Bueno, José, muchas gracias. A ese pre ya lo jubilé, lo tengo un un ampli para música en general (no guitarra). Para este usé el pre de guitarra de Tupolev, lo terminé de hacer hace poquito, y anda genial.

Igual voy a buscar sobre tu sugerencia porque tengo ganas de hacer otro ampli para guitarra (si consigo un parlante decente)

Muchas gracias! saludos


----------



## pandacba (Mar 21, 2011)

Agu, ya que estas tras la busqueda de algo muy bueno, deberias probar una serie de pre's tenes la gama de fender, tenes los de marshall muy apreciados sobre todo el sistema de control de tonos y otros más, y luego elegir uno y adoptarlo


----------



## Agucasta (Mar 21, 2011)

Es cierto, pandita, lo que pasa, es que siendo realistas, me costó mucho comprar todo lo que lleva el pre de tupolev, haciendo la cuenta de que en solamente potenciómetros me gasté como 40 pesos.. Más la placa de aluminio del frente, de 2mm de espesor (unos 15 pesos) y entre pito y flauta unos 20 pesos más.. Y como soy estudiante no independizado *aún*, todavía no me puedo dar el lujo de probar y probar (que es lo que más me gustaría.. creeme .
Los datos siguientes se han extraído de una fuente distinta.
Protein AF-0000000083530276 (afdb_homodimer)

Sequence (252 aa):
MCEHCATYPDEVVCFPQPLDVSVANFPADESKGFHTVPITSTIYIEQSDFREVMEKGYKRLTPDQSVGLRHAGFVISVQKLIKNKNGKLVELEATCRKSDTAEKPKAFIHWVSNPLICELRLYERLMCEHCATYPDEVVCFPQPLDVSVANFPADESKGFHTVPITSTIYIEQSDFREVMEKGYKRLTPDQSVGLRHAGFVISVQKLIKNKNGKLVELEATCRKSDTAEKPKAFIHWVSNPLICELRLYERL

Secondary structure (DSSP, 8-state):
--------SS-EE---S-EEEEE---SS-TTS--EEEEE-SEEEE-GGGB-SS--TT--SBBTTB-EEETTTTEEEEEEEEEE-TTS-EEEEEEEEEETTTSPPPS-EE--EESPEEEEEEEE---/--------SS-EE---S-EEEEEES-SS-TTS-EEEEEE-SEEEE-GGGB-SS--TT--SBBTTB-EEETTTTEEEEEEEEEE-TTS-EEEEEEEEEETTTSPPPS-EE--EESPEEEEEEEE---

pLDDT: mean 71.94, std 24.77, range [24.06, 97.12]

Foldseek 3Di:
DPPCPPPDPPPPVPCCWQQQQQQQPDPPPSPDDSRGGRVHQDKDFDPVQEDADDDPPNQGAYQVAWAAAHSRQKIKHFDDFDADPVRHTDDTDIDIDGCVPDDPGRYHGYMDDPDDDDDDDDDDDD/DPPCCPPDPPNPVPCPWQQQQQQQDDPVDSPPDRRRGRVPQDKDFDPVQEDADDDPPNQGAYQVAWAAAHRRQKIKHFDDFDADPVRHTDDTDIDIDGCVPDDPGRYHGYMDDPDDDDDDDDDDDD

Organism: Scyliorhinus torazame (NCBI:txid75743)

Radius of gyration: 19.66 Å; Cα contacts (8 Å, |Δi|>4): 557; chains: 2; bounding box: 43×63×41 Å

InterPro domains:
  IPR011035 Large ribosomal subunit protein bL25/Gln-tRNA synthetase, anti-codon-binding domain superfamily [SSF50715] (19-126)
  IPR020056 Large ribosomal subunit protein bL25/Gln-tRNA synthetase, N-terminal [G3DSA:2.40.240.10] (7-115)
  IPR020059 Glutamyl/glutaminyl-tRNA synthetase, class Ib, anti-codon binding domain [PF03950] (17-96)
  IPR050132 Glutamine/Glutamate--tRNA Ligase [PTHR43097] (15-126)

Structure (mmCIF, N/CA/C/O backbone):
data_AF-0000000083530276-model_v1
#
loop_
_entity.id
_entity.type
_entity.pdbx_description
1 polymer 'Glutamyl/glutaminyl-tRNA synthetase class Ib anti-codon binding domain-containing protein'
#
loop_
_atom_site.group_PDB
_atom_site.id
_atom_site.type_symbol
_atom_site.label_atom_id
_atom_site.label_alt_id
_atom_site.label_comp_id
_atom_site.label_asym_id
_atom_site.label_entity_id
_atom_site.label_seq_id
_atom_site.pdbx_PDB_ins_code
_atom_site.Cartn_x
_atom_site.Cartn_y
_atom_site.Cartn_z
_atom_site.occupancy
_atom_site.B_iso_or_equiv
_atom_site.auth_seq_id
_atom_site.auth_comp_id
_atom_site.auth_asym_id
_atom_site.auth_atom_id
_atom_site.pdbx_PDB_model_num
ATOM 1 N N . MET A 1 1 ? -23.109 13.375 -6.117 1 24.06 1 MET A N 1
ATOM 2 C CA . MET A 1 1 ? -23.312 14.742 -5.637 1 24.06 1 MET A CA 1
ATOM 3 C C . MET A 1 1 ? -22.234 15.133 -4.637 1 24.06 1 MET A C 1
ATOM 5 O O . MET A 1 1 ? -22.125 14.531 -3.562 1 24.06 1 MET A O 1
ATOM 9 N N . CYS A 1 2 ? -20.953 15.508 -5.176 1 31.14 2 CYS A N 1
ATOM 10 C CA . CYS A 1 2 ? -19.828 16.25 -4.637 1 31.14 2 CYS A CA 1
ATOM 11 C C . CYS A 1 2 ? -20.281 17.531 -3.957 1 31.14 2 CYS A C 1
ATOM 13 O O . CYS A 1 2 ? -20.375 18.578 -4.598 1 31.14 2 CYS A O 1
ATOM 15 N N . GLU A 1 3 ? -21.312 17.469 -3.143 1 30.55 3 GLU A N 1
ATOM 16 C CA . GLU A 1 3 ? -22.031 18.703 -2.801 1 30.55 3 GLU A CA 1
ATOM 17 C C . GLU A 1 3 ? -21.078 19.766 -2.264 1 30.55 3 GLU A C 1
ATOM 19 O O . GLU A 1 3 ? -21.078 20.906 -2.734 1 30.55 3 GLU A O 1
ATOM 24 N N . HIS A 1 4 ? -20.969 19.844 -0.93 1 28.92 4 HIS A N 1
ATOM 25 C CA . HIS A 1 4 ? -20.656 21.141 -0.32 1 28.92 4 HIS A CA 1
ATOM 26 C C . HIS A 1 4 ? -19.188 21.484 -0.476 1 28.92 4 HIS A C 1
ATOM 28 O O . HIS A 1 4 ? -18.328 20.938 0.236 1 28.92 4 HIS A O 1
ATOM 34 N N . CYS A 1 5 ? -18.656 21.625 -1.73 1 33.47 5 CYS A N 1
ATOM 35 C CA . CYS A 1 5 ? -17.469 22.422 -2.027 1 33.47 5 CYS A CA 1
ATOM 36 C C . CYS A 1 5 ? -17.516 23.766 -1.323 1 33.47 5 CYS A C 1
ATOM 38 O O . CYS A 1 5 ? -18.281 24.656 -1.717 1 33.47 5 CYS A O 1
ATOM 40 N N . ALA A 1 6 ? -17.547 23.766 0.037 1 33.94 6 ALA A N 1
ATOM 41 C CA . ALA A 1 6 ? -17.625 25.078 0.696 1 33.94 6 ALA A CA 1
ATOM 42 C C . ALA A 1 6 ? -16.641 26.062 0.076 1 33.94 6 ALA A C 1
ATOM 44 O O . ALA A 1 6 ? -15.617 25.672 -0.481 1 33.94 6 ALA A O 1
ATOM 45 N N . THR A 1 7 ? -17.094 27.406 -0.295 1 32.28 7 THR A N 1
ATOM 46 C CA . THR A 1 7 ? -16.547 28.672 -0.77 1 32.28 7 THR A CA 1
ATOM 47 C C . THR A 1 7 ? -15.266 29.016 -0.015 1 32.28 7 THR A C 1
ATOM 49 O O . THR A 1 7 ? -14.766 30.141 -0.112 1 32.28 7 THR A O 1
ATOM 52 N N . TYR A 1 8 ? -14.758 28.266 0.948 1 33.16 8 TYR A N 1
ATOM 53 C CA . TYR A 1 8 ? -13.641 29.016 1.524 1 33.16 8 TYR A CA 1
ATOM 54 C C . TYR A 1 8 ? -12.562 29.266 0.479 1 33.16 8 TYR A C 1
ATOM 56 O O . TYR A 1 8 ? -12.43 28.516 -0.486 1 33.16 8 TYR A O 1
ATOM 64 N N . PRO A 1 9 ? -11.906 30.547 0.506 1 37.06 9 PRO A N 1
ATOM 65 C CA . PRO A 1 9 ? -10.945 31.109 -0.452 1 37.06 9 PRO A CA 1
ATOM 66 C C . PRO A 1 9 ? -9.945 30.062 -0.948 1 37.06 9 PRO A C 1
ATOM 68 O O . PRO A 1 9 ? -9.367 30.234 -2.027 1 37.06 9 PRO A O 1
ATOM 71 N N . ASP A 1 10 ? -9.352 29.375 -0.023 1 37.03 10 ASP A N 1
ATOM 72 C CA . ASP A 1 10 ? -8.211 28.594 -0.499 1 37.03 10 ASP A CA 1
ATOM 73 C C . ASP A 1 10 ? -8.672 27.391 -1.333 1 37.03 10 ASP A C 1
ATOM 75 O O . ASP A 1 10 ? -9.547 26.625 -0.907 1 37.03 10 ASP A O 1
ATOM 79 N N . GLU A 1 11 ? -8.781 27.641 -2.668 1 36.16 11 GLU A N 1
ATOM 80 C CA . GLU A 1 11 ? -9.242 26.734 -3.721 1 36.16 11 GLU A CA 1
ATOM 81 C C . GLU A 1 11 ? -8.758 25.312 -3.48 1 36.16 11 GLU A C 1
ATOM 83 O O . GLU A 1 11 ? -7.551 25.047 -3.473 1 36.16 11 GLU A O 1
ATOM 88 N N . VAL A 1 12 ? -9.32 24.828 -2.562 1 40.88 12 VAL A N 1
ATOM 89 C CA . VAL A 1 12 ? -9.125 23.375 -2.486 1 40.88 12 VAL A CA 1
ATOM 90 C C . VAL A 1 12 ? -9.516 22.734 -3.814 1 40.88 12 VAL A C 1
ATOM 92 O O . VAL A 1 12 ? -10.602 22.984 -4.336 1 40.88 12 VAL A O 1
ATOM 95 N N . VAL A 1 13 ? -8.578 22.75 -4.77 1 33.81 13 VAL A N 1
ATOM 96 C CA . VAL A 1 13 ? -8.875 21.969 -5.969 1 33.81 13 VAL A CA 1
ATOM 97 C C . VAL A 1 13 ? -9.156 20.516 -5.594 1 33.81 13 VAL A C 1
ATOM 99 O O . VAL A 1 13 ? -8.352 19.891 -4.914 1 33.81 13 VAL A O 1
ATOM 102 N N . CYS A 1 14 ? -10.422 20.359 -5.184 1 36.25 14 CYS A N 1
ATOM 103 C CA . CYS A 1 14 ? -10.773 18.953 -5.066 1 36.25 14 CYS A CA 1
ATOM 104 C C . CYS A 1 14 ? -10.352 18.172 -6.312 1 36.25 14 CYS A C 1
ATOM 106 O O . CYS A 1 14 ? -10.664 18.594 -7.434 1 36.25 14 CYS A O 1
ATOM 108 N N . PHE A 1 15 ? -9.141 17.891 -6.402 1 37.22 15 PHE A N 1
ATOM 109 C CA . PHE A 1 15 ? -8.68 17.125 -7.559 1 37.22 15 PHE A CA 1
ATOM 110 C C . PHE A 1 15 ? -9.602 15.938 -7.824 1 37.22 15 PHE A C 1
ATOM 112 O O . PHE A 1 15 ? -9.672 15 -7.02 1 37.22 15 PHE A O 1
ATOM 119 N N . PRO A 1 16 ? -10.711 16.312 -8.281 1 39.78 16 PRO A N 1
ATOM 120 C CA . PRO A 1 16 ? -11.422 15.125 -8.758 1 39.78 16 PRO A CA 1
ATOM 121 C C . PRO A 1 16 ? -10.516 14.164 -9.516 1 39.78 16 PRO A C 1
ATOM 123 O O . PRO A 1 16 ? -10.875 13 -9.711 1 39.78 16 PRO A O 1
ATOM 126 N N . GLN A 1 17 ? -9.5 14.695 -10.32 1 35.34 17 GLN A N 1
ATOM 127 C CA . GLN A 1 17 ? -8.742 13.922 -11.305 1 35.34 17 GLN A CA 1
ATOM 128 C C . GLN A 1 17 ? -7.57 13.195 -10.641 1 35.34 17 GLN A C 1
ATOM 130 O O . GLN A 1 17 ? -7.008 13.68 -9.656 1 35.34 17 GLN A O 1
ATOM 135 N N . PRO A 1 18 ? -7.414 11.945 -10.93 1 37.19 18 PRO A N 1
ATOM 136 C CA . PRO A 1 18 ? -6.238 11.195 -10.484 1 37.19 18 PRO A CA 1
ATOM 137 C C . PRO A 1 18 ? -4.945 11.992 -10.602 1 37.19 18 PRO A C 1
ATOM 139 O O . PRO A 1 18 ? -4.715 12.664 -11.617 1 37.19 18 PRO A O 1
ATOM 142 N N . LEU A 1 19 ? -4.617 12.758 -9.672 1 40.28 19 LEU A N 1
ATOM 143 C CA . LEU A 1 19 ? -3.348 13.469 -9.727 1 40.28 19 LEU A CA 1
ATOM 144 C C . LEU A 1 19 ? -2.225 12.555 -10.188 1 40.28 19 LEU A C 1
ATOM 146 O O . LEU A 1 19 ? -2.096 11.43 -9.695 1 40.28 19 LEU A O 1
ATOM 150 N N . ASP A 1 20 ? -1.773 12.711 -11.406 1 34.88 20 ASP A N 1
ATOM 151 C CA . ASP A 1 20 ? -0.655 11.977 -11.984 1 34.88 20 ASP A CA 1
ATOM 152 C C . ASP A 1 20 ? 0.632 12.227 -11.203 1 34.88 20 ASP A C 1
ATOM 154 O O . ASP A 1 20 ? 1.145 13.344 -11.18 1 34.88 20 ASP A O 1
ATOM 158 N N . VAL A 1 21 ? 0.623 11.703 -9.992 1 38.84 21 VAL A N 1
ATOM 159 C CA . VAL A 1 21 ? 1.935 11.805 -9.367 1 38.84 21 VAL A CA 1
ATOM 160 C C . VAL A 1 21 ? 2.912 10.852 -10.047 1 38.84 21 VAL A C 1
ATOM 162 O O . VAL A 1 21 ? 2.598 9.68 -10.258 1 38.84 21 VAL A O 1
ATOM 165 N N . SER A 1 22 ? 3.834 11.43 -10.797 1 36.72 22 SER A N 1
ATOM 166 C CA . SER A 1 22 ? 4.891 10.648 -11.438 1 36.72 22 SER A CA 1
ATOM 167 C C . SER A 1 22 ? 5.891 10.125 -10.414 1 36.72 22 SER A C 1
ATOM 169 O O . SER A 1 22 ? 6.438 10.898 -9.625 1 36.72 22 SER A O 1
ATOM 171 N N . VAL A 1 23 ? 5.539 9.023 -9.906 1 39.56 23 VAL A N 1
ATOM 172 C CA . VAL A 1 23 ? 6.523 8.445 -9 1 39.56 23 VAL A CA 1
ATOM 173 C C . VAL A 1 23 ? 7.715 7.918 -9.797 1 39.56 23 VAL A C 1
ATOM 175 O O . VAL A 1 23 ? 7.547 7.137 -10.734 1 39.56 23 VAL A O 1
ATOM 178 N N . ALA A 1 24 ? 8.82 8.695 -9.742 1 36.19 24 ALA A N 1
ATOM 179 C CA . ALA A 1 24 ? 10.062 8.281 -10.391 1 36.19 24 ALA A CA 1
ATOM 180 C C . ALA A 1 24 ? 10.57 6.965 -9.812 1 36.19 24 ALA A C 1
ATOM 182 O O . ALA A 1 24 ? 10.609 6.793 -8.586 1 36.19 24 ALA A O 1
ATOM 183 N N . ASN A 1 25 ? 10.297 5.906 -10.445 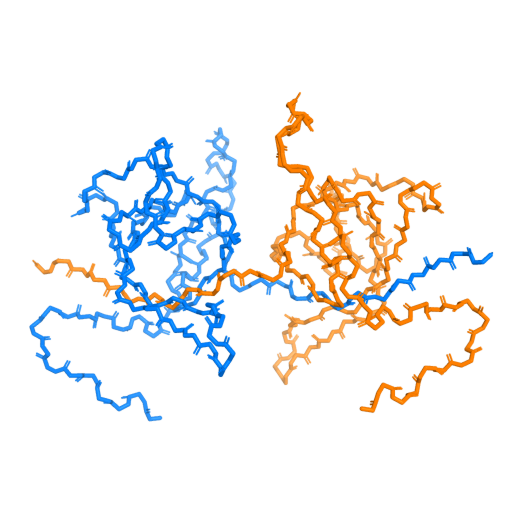1 36.06 25 ASN A N 1
ATOM 184 C CA . ASN A 1 25 ? 10.898 4.668 -9.977 1 36.06 25 ASN A CA 1
ATOM 185 C C . ASN A 1 25 ? 12.383 4.848 -9.672 1 36.06 25 ASN A C 1
ATOM 187 O O . ASN A 1 25 ? 12.828 4.598 -8.547 1 36.06 25 ASN A O 1
ATOM 191 N N . PHE A 1 26 ? 13.25 4.465 -10.523 1 36.62 26 PHE A N 1
ATOM 192 C CA . PHE A 1 26 ? 14.68 4.281 -10.312 1 36.62 26 PHE A CA 1
ATOM 193 C C . PHE A 1 26 ? 15.359 5.621 -10.062 1 36.62 26 PHE A C 1
ATOM 195 O O . PHE A 1 26 ? 15.211 6.559 -10.844 1 36.62 26 PHE A O 1
ATOM 202 N N . PRO A 1 27 ? 15.797 5.93 -8.859 1 37.75 27 PRO A N 1
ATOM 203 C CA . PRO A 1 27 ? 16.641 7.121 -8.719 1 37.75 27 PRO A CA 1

Ahora mismo estoy recién volviendo del primer día de clases :S, asíque no creo que me ponga con esto.. pero ya el jueves es feriado, así que veo que hago.. (tengo un problema de ruido con el ampli, no estoy seguro si es oscilación, porque no sé bien qué es la oscilación, pero me suena )

Y si no, tengo un TDA 7294 alimentado con +-28V.. Que para 8 ohm me estaría tirando unos 45 watts.

Ahora, con ese ampli TDA 7294. Dice la curva de alimentación vs power: con +-28V: 55W THD 10% y 45W THD 0.5%.

Cómo sé si con MIS +-28V me tira los 45W limpios *ó* 55W distorsionados? Qué es lo que tengo que variar? la ganancia de entrada?

Muchas gracias!


----------



## Dr. Zoidberg (Mar 21, 2011)

Agucasta dijo:


> Es cierto, pandita, lo que pasa, es que siendo realistas, me costó mucho comprar todo lo que lleva el pre de tupolev, haciendo la cuenta de que en solamente potenciómetros me gasté como 40 pesos.. Más la placa de aluminio del frente, de 2mm de espesor (unos 15 pesos) y entre pito y flauta unos 20 pesos más.. Y como soy estudiante no independizado *aún*, todavía no me puedo dar el lujo de probar y probar (que es lo que más me gustaría.. creeme .


Mirá Agus:
Si andás flojo de plata, lo mejor que podés hacer antes de armar un esquema es analizar esquemas de cosas similares (pre de viola en este caso) y buscar cuales son los puntos en común que tienen. De esa manera vas a poder elegir un circuito que de movida se comporte como vos esperás que lo haga...y luego, si...ya podés meterle mano y cambiar aquellos componentes que estimes necesarios para ajustar los agudos o graves o brillos...o lo que sea.
Yo sé que no es muy fácil hacer esto, y que sin escuchar no podés saber como "suena"...pero el problema es que vas a gastar mas plata probando y tirando (o eventualmente reciclando) que usando papel y lápiz.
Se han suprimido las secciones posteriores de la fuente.